WHAT TO WORK ON: Whenever the string "gyration" appears in a line of the listing below, that line counts. Say how many lines count, and give nothing else.

DATA:
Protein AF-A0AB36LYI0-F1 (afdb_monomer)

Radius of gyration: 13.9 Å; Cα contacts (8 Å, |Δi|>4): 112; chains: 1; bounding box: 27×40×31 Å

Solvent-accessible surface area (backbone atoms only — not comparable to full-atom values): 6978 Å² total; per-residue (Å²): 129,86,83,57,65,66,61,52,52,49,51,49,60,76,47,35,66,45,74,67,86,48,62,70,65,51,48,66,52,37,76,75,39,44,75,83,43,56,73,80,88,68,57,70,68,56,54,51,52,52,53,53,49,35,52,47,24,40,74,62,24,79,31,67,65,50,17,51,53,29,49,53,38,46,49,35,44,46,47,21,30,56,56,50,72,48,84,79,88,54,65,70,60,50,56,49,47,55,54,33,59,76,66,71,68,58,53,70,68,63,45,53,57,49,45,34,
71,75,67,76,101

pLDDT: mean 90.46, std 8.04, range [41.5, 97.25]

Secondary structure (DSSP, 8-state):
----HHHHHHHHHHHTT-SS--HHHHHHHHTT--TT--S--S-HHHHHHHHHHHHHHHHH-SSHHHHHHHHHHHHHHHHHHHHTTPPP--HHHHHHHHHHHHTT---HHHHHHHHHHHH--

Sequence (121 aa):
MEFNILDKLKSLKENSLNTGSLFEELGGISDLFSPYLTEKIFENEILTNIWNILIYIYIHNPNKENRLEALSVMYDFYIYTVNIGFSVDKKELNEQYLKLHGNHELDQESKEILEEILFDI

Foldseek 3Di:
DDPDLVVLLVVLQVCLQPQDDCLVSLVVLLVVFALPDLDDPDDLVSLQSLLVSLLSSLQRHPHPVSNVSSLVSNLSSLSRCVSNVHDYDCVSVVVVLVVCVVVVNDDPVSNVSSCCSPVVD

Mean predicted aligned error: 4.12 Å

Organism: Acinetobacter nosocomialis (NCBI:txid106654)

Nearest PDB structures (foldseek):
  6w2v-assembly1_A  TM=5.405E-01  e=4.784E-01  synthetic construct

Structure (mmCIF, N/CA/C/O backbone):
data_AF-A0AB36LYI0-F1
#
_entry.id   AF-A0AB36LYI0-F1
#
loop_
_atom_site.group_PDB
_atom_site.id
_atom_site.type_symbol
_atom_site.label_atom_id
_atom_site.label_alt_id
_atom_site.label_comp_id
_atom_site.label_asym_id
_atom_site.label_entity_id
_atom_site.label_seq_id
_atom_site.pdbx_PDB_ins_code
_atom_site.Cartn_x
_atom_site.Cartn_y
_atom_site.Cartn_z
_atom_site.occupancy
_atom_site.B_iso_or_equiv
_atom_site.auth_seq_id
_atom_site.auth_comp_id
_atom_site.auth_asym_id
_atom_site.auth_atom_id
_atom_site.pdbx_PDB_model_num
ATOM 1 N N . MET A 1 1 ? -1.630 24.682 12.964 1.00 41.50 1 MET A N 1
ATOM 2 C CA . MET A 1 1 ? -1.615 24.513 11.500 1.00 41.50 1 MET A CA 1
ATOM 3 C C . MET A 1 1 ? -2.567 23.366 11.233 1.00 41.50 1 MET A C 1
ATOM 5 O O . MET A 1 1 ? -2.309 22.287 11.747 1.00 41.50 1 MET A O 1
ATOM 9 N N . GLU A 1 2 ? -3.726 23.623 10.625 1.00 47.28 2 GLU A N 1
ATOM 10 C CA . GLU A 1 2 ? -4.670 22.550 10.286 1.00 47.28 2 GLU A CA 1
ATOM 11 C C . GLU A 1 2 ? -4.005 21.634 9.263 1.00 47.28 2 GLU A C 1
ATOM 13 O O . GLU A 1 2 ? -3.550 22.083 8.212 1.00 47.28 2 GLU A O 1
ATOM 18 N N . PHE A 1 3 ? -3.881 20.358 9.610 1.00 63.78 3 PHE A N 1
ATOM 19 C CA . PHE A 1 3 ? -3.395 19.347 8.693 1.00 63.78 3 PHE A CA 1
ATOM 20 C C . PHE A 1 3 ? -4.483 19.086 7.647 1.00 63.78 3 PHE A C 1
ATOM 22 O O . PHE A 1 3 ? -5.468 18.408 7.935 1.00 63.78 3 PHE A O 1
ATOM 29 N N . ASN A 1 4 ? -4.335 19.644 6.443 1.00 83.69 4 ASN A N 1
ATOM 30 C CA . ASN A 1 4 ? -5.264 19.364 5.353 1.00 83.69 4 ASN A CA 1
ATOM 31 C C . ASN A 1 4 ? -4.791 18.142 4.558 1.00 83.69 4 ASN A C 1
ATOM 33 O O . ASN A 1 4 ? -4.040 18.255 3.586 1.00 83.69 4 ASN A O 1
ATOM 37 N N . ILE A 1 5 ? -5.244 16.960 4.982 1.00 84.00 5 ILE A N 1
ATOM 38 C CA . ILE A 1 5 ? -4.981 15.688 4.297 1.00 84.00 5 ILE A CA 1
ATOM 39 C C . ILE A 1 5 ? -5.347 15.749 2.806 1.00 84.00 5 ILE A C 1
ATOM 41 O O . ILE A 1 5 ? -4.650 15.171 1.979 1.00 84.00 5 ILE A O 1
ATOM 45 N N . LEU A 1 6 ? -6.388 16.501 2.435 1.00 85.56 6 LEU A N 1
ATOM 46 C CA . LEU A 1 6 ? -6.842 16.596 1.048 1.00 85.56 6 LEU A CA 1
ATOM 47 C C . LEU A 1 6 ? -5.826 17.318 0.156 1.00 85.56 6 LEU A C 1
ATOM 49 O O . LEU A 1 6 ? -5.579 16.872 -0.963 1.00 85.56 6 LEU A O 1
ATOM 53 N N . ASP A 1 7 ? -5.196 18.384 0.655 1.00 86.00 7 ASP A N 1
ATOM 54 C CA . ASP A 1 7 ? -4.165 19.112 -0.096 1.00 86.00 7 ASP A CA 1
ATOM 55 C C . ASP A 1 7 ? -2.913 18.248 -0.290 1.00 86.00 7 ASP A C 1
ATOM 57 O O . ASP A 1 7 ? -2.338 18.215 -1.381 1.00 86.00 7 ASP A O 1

---

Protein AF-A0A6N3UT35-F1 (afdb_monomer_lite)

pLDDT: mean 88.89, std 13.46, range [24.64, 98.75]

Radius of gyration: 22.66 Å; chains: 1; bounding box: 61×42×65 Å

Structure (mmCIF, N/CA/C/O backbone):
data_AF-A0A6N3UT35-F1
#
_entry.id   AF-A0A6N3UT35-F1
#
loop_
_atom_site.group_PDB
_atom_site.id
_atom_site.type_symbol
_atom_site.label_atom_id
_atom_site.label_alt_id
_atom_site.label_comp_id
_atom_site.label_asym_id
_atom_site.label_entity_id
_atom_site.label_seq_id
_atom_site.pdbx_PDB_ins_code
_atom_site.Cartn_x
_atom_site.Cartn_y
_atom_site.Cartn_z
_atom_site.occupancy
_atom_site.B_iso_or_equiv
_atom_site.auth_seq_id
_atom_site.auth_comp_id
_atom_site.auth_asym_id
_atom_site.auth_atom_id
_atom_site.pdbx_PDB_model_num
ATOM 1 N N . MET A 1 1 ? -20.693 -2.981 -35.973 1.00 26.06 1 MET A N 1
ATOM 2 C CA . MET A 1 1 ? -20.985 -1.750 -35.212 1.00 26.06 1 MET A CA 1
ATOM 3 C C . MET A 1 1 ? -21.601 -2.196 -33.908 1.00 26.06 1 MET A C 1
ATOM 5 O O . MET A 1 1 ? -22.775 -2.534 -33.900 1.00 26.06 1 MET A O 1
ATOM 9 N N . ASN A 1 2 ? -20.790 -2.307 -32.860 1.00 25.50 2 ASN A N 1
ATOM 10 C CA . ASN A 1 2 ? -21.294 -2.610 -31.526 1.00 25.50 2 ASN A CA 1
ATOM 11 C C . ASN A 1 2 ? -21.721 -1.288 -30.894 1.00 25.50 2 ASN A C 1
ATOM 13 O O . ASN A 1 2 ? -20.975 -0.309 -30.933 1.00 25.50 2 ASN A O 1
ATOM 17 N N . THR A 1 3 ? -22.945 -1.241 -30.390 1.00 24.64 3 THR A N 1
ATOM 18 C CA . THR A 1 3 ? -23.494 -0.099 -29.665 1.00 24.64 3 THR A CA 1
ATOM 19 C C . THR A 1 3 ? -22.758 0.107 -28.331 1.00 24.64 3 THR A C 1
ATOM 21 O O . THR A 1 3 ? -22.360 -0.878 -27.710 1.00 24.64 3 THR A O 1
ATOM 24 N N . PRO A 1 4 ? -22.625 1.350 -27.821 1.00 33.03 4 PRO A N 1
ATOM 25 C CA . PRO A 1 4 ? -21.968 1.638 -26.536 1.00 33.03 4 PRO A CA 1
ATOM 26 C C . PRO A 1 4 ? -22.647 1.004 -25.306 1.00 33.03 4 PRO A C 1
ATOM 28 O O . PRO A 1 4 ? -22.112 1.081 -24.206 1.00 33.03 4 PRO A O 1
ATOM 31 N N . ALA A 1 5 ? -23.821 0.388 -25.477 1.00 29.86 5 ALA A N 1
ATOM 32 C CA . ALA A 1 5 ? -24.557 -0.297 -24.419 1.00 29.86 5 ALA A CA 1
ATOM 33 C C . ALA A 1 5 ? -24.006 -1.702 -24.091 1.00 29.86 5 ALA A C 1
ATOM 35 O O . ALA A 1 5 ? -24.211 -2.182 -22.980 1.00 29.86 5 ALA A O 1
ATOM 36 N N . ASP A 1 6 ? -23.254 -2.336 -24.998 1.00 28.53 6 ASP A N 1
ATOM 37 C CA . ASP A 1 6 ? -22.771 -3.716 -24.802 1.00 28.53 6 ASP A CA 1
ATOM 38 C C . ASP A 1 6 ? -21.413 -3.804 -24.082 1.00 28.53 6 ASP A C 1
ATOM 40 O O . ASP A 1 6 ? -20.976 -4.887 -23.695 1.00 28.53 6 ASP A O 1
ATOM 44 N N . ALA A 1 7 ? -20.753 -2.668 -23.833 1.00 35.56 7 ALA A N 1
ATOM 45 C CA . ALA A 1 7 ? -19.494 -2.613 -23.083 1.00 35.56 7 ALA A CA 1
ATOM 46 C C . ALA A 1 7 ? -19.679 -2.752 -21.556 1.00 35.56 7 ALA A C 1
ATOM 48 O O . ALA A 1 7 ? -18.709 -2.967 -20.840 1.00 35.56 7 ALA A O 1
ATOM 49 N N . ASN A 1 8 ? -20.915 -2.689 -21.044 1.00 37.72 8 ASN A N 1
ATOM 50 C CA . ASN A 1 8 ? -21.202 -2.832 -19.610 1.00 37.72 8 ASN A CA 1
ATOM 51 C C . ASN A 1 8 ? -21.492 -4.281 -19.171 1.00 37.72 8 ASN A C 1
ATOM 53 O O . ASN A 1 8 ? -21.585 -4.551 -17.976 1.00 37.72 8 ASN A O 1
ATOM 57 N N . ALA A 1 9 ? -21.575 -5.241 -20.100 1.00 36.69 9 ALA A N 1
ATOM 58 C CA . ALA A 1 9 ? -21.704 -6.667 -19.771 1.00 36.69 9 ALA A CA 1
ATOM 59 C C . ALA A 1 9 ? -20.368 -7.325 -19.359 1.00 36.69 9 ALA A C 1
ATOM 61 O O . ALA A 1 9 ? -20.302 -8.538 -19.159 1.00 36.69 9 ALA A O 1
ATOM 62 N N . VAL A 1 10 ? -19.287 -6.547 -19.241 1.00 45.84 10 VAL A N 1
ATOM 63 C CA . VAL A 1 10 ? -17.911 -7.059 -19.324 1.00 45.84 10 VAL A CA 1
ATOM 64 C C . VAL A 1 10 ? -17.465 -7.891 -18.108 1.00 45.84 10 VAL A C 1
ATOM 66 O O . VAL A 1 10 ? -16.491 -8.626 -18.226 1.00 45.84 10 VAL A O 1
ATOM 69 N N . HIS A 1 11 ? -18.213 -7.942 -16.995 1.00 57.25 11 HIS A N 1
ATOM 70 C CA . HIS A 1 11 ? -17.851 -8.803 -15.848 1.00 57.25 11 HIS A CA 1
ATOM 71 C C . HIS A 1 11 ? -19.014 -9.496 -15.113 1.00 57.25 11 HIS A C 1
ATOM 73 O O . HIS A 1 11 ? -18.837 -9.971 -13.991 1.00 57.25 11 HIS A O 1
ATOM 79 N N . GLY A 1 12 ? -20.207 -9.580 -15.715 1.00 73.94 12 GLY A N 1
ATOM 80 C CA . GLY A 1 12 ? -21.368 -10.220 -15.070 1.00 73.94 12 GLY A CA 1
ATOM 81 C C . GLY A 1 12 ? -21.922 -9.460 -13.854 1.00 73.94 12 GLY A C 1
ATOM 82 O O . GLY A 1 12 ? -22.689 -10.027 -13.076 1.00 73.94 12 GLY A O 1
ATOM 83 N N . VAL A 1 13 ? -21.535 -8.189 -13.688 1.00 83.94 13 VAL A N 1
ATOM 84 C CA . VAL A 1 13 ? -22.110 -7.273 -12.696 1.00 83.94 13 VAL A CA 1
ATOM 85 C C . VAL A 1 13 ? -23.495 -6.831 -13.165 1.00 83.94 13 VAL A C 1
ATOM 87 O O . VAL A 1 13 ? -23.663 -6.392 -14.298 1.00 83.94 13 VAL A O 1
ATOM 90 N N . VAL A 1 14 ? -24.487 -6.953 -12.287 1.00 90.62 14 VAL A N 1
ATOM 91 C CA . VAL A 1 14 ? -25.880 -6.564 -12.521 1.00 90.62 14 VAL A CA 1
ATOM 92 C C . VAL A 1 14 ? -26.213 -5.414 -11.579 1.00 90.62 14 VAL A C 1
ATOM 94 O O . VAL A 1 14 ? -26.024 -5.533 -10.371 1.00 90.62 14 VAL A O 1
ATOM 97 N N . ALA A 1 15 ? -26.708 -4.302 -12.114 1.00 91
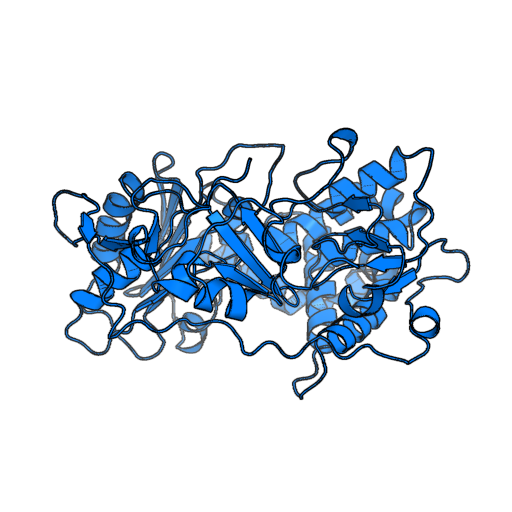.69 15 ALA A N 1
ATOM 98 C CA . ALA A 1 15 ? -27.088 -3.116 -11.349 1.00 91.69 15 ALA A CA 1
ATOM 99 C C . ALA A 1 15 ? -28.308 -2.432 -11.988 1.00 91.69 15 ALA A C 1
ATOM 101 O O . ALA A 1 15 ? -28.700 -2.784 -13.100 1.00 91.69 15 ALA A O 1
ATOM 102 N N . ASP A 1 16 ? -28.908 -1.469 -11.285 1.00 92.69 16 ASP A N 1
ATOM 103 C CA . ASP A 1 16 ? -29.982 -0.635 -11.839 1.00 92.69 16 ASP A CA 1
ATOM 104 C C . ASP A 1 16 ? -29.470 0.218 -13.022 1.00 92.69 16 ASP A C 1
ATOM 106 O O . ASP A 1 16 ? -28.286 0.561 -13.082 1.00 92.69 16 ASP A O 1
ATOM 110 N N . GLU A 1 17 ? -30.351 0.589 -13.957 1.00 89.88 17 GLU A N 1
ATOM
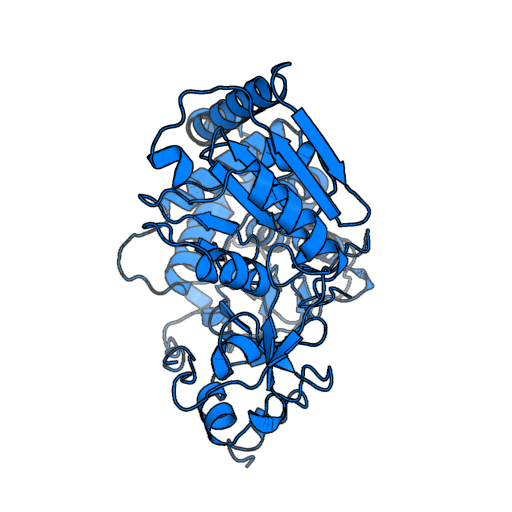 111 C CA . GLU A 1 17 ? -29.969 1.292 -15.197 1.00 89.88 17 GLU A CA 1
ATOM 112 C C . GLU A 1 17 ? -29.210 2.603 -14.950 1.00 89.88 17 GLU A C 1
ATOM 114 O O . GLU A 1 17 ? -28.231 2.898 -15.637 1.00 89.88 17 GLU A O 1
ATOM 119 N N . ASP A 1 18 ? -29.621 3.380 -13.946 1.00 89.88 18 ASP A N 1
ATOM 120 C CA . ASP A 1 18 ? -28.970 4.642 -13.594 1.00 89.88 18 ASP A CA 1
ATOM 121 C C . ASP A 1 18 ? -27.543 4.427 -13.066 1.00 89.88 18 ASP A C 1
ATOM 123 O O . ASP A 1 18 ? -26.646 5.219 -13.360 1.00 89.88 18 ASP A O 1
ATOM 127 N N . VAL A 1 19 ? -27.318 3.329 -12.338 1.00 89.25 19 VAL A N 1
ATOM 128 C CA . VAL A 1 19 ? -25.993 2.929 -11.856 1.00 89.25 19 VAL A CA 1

WRITTEN ANSWER: 2